WORK TO BE COMPLETED: Reproduce word for word, from the entries below, the line with "ATOM 3 C C . MET A 1 1 ? 16.305", the line with "ATOM 32 O O", and every line between them, and nothing more.

Data extracted from a collection:
┌────────
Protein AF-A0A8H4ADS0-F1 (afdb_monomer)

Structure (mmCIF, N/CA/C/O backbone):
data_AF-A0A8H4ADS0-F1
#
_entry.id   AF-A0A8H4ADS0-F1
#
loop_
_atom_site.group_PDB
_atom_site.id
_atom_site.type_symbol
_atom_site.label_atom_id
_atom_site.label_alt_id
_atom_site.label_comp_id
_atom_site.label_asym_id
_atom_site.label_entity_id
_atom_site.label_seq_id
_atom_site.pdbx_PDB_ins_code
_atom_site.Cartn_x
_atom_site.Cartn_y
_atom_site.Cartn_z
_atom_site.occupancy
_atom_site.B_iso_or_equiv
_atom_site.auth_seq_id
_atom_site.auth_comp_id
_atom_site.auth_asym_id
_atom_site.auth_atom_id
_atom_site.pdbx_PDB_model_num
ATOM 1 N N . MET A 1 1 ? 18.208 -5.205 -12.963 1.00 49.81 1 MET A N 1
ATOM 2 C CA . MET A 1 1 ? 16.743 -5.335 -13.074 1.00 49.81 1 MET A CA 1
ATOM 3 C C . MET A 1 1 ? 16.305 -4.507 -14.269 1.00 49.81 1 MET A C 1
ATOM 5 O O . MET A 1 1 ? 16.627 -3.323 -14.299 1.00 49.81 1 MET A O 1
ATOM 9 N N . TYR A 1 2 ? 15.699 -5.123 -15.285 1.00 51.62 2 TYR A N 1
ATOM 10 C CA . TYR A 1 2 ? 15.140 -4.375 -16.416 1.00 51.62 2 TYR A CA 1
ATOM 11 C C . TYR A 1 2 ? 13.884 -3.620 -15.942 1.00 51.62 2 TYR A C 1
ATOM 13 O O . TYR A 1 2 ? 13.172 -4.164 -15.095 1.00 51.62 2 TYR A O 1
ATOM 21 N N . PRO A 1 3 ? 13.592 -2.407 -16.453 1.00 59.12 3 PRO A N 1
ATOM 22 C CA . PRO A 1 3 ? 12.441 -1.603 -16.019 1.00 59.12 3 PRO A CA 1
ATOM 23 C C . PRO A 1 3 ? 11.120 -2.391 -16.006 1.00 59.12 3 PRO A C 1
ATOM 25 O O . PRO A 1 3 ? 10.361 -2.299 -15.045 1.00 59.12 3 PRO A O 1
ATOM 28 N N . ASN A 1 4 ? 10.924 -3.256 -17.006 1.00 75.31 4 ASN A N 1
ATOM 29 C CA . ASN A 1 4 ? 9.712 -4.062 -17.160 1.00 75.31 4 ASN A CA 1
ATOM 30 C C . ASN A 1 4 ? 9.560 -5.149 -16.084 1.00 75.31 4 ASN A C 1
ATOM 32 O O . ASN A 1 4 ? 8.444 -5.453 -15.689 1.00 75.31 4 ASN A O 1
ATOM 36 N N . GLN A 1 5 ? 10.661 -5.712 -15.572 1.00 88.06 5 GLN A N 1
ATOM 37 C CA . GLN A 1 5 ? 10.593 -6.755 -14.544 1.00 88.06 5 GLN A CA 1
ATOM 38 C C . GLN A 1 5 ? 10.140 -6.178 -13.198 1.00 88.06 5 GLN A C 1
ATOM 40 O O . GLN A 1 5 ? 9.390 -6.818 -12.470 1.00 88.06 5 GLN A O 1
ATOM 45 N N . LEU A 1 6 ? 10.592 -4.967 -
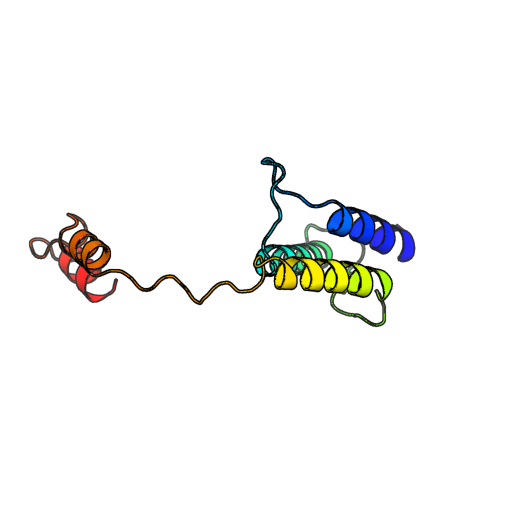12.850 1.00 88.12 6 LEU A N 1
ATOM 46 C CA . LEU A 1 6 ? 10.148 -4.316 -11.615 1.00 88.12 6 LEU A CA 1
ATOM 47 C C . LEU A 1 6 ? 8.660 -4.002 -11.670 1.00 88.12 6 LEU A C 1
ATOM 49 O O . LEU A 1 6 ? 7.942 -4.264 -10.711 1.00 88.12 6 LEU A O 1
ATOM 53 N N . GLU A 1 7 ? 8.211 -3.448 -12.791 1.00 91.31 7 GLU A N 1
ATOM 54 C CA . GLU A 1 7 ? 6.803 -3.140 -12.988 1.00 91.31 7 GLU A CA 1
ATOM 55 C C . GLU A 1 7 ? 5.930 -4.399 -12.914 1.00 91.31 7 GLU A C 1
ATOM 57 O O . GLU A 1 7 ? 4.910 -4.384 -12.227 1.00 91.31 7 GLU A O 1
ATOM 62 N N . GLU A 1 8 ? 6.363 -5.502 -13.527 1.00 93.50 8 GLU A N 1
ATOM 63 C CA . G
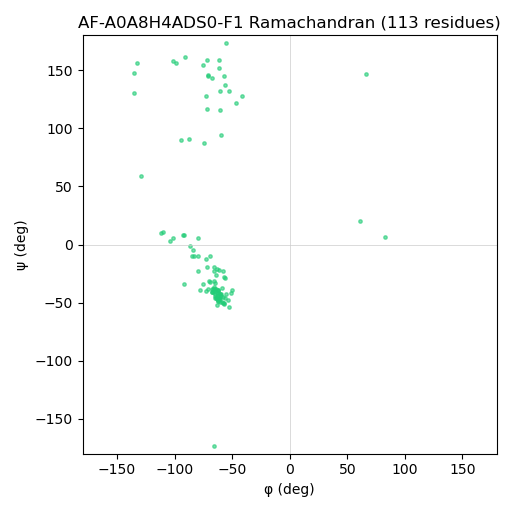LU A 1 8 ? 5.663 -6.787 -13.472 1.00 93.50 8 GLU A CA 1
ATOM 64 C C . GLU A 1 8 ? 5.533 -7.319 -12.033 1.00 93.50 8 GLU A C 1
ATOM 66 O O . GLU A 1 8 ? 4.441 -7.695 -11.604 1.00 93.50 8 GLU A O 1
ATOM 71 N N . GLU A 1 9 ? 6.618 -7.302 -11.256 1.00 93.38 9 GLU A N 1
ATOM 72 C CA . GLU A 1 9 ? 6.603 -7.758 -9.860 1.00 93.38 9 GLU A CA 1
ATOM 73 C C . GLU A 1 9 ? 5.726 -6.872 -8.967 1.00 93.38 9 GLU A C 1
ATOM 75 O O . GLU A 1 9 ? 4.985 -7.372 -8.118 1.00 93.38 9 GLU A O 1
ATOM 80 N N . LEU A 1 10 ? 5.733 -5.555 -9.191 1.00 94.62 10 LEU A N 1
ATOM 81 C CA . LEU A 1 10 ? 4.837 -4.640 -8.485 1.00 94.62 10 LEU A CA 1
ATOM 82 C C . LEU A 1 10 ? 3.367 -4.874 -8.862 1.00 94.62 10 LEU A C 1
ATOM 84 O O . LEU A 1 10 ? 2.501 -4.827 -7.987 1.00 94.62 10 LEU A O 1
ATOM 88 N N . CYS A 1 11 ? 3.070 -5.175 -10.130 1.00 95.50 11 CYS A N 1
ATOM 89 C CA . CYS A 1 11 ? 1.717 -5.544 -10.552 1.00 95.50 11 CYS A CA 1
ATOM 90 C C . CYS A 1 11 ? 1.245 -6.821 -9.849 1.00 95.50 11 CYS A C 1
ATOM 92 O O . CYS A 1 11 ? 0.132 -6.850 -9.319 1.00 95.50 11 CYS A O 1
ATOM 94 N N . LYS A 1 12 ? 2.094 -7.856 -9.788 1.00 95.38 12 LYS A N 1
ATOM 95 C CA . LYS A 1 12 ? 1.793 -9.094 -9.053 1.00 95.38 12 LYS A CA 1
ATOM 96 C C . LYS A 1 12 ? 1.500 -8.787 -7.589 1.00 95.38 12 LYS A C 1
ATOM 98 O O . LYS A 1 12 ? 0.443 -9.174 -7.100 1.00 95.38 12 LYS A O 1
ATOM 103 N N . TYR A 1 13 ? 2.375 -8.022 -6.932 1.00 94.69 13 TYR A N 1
└────────
┌────────
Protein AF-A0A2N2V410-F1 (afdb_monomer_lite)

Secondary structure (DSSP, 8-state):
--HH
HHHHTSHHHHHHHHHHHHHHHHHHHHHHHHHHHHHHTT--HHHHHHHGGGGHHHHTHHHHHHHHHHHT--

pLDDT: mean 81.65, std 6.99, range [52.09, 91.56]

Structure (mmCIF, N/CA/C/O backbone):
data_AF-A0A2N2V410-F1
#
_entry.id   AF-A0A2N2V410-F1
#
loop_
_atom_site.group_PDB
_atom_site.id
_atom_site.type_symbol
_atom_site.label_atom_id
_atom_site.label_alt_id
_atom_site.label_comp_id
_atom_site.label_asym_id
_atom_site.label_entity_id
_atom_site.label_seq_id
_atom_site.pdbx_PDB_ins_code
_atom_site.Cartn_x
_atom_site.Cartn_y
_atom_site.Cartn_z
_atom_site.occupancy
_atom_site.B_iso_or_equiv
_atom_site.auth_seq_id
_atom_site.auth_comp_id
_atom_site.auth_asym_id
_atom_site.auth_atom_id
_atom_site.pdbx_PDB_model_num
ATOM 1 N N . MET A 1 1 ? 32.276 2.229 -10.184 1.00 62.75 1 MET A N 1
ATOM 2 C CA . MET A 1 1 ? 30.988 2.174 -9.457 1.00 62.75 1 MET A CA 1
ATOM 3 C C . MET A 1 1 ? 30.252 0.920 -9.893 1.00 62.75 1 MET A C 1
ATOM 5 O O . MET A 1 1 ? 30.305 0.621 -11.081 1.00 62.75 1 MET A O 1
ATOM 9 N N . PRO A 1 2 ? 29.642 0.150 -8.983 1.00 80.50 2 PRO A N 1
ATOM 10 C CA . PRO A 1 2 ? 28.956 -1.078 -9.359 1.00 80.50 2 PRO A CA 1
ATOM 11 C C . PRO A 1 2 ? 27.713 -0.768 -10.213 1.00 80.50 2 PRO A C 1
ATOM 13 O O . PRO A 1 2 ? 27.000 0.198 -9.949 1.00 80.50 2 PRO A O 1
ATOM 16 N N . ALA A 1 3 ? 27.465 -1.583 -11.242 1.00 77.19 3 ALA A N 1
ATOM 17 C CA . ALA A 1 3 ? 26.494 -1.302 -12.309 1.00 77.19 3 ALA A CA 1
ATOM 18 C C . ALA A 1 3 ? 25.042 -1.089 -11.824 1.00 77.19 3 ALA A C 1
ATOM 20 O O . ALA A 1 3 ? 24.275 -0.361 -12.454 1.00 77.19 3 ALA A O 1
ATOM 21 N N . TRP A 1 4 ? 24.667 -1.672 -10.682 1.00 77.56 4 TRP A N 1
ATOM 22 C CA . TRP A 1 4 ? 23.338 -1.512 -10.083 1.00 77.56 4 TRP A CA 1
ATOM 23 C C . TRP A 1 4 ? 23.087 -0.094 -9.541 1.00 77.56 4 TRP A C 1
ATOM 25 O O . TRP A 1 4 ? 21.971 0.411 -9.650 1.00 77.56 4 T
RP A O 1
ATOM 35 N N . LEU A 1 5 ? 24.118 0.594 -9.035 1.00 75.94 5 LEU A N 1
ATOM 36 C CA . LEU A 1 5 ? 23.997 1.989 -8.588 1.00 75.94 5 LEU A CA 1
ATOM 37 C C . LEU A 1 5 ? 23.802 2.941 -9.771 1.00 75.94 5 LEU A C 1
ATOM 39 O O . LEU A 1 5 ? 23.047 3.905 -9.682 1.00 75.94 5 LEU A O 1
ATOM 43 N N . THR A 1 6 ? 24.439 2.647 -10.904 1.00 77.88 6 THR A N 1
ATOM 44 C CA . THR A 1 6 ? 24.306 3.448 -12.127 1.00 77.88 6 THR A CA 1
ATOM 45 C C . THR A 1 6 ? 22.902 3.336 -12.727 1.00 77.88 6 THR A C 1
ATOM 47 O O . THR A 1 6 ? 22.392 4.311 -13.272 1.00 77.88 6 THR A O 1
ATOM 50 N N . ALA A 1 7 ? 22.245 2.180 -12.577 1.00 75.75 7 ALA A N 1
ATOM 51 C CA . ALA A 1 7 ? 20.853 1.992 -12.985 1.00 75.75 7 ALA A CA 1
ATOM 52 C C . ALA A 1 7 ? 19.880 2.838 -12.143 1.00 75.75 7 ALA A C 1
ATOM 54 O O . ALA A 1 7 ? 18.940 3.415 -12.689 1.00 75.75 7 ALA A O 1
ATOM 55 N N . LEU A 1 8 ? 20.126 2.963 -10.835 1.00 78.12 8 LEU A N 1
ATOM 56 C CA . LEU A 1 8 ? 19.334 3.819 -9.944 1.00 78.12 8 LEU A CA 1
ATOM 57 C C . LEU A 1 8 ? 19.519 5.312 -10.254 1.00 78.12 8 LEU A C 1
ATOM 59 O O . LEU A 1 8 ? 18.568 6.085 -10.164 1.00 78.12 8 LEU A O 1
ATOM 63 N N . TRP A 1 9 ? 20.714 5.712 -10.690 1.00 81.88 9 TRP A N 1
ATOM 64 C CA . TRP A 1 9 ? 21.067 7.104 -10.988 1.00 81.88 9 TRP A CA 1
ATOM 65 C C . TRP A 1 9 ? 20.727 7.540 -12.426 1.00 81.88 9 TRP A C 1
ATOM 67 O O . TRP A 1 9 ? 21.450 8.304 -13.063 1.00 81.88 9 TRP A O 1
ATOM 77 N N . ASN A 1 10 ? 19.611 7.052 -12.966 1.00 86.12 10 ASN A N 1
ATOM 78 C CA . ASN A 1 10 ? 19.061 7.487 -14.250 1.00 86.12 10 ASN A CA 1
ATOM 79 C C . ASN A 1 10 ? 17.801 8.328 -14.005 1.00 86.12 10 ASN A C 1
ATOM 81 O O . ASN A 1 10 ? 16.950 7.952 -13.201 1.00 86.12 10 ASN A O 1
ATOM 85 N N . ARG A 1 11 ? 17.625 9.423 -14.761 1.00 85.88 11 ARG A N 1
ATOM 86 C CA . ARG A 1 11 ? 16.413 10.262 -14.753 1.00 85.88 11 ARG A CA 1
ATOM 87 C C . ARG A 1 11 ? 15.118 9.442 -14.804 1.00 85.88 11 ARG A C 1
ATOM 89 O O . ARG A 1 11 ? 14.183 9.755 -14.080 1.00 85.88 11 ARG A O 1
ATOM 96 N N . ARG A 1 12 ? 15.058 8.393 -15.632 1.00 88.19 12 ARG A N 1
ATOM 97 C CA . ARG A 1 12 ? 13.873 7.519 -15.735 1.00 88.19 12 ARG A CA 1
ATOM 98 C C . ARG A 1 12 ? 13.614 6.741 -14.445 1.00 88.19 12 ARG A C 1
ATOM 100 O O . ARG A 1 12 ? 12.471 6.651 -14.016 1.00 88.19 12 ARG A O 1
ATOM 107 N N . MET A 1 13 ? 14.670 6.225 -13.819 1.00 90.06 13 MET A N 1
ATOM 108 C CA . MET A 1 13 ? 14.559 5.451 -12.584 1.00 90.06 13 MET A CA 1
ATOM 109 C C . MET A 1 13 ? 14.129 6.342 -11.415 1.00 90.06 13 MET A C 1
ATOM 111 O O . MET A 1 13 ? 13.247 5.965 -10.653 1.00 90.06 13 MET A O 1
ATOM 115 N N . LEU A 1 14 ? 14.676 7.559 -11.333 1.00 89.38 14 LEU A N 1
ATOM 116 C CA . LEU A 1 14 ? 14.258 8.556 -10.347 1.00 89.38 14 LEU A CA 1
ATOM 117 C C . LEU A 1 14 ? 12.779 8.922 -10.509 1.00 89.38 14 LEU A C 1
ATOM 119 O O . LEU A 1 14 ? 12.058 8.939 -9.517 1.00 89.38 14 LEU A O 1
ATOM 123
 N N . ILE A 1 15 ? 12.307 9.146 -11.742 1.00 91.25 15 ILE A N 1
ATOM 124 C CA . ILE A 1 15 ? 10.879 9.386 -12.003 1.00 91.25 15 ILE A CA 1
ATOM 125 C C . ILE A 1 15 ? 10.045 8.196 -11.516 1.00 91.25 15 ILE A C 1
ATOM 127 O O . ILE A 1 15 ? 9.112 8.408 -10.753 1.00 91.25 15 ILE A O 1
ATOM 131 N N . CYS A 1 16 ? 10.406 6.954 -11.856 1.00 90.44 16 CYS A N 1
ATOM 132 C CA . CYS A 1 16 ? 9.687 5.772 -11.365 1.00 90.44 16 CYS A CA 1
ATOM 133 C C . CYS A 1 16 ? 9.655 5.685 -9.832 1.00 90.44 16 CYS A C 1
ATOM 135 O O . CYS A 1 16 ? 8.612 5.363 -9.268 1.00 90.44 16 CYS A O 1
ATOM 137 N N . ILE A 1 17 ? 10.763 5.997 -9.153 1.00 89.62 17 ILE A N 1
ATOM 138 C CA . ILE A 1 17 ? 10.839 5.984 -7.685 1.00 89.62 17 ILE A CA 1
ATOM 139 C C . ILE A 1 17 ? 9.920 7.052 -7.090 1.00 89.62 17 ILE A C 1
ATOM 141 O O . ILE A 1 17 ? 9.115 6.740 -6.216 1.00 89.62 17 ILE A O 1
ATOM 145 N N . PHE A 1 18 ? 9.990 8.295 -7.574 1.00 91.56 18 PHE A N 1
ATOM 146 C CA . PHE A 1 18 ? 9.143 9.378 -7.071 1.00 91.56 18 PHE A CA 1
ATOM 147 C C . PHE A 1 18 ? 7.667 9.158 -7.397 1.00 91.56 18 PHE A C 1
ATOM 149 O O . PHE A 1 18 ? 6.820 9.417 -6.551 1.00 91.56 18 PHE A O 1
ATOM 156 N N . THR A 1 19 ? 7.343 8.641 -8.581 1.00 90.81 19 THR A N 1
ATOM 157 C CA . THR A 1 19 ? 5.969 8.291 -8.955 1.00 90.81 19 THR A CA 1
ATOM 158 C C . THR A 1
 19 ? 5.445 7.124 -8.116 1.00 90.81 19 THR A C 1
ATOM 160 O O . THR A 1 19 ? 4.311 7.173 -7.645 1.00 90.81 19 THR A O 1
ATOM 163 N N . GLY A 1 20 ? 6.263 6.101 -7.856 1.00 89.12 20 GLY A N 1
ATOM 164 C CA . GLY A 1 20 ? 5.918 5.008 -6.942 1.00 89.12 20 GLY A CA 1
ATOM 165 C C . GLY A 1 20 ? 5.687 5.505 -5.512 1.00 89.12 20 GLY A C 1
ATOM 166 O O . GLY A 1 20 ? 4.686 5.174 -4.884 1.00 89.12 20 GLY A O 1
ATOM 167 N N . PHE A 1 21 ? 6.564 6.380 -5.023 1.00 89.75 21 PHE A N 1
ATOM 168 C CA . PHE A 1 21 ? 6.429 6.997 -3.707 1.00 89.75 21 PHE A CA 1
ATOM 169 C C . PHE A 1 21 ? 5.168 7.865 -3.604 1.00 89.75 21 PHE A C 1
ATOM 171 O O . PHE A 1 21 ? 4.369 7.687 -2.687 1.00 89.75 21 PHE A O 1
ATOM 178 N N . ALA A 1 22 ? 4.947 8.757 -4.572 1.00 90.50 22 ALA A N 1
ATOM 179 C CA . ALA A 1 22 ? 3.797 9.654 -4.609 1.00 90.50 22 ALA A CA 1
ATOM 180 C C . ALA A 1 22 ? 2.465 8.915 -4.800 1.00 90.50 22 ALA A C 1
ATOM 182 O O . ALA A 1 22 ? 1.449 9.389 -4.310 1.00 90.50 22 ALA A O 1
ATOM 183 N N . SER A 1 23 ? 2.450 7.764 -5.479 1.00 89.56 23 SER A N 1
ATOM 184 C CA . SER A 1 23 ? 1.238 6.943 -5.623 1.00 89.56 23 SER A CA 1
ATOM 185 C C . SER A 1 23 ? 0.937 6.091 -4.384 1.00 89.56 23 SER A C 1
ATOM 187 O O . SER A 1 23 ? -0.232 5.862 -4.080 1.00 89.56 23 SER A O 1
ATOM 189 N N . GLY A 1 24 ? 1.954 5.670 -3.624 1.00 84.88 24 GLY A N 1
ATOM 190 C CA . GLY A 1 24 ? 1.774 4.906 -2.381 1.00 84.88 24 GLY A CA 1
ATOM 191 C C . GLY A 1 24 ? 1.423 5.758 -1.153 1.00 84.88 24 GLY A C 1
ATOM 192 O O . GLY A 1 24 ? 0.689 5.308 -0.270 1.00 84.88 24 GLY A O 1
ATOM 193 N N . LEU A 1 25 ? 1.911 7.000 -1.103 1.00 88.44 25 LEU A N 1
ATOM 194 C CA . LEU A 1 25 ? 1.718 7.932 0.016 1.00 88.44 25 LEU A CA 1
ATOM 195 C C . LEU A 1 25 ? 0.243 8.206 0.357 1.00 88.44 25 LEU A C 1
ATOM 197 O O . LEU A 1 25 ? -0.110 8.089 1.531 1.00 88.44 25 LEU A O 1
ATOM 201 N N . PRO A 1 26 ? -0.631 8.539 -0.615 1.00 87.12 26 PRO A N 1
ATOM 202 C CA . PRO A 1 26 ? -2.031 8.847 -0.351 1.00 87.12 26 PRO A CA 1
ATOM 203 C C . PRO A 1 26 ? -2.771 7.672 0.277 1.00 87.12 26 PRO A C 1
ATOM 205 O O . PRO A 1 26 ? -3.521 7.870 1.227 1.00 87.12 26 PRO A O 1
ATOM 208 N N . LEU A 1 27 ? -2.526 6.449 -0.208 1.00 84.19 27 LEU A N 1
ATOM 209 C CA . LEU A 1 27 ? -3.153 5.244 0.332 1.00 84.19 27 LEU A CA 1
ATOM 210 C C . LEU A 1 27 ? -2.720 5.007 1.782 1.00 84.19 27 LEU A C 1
└────────
ANSWER AREA:
ATOM 3 C C . MET A 1 1 ? 16.305 -4.507 -14.269 1.00 49.81 1 MET A C 1
ATOM 5 O O . MET A 1 1 ? 16.627 -3.323 -14.299 1.00 49.81 1 MET A O 1
ATOM 9 N N . TYR A 1 2 ? 15.699 -5.123 -15.285 1.00 51.62 2 TYR A N 1
ATOM 10 C CA . TYR A 1 2 ? 15.140 -4.375 -16.416 1.00 51.62 2 TYR A CA 1
ATOM 11 C C . TYR A 1 2 ? 13.884 -3.620 -15.942 1.00 51.62 2 TYR A C 1
ATOM 13 O O . TYR A 1 2 ? 13.172 -4.164 -15.095 1.00 51.62 2 TYR A O 1
ATOM 21 N N . PRO A 1 3 ? 13.592 -2.407 -16.453 1.00 59.12 3 PRO A N 1
ATOM 22 C CA . PRO A 1 3 ? 12.441 -1.603 -16.019 1.00 59.12 3 PRO A CA 1
ATOM 23 C C . PRO A 1 3 ? 11.120 -2.391 -16.006 1.00 59.12 3 PRO A C 1
ATOM 25 O O . PRO A 1 3 ? 10.361 -2.299 -15.045 1.00 59.12 3 PRO A O 1
ATOM 28 N N . ASN A 1 4 ? 10.924 -3.256 -17.006 1.00 75.31 4 ASN A N 1
ATOM 29 C CA . ASN A 1 4 ? 9.712 -4.062 -17.160 1.00 75.31 4 ASN A CA 1
ATOM 30 C C . ASN A 1 4 ? 9.560 -5.149 -16.084 1.00 75.31 4 ASN A C 1
ATOM 32 O O . ASN A 1 4 ? 8.444 -5.453 -15.689 1.00 75.31 4 ASN A O 1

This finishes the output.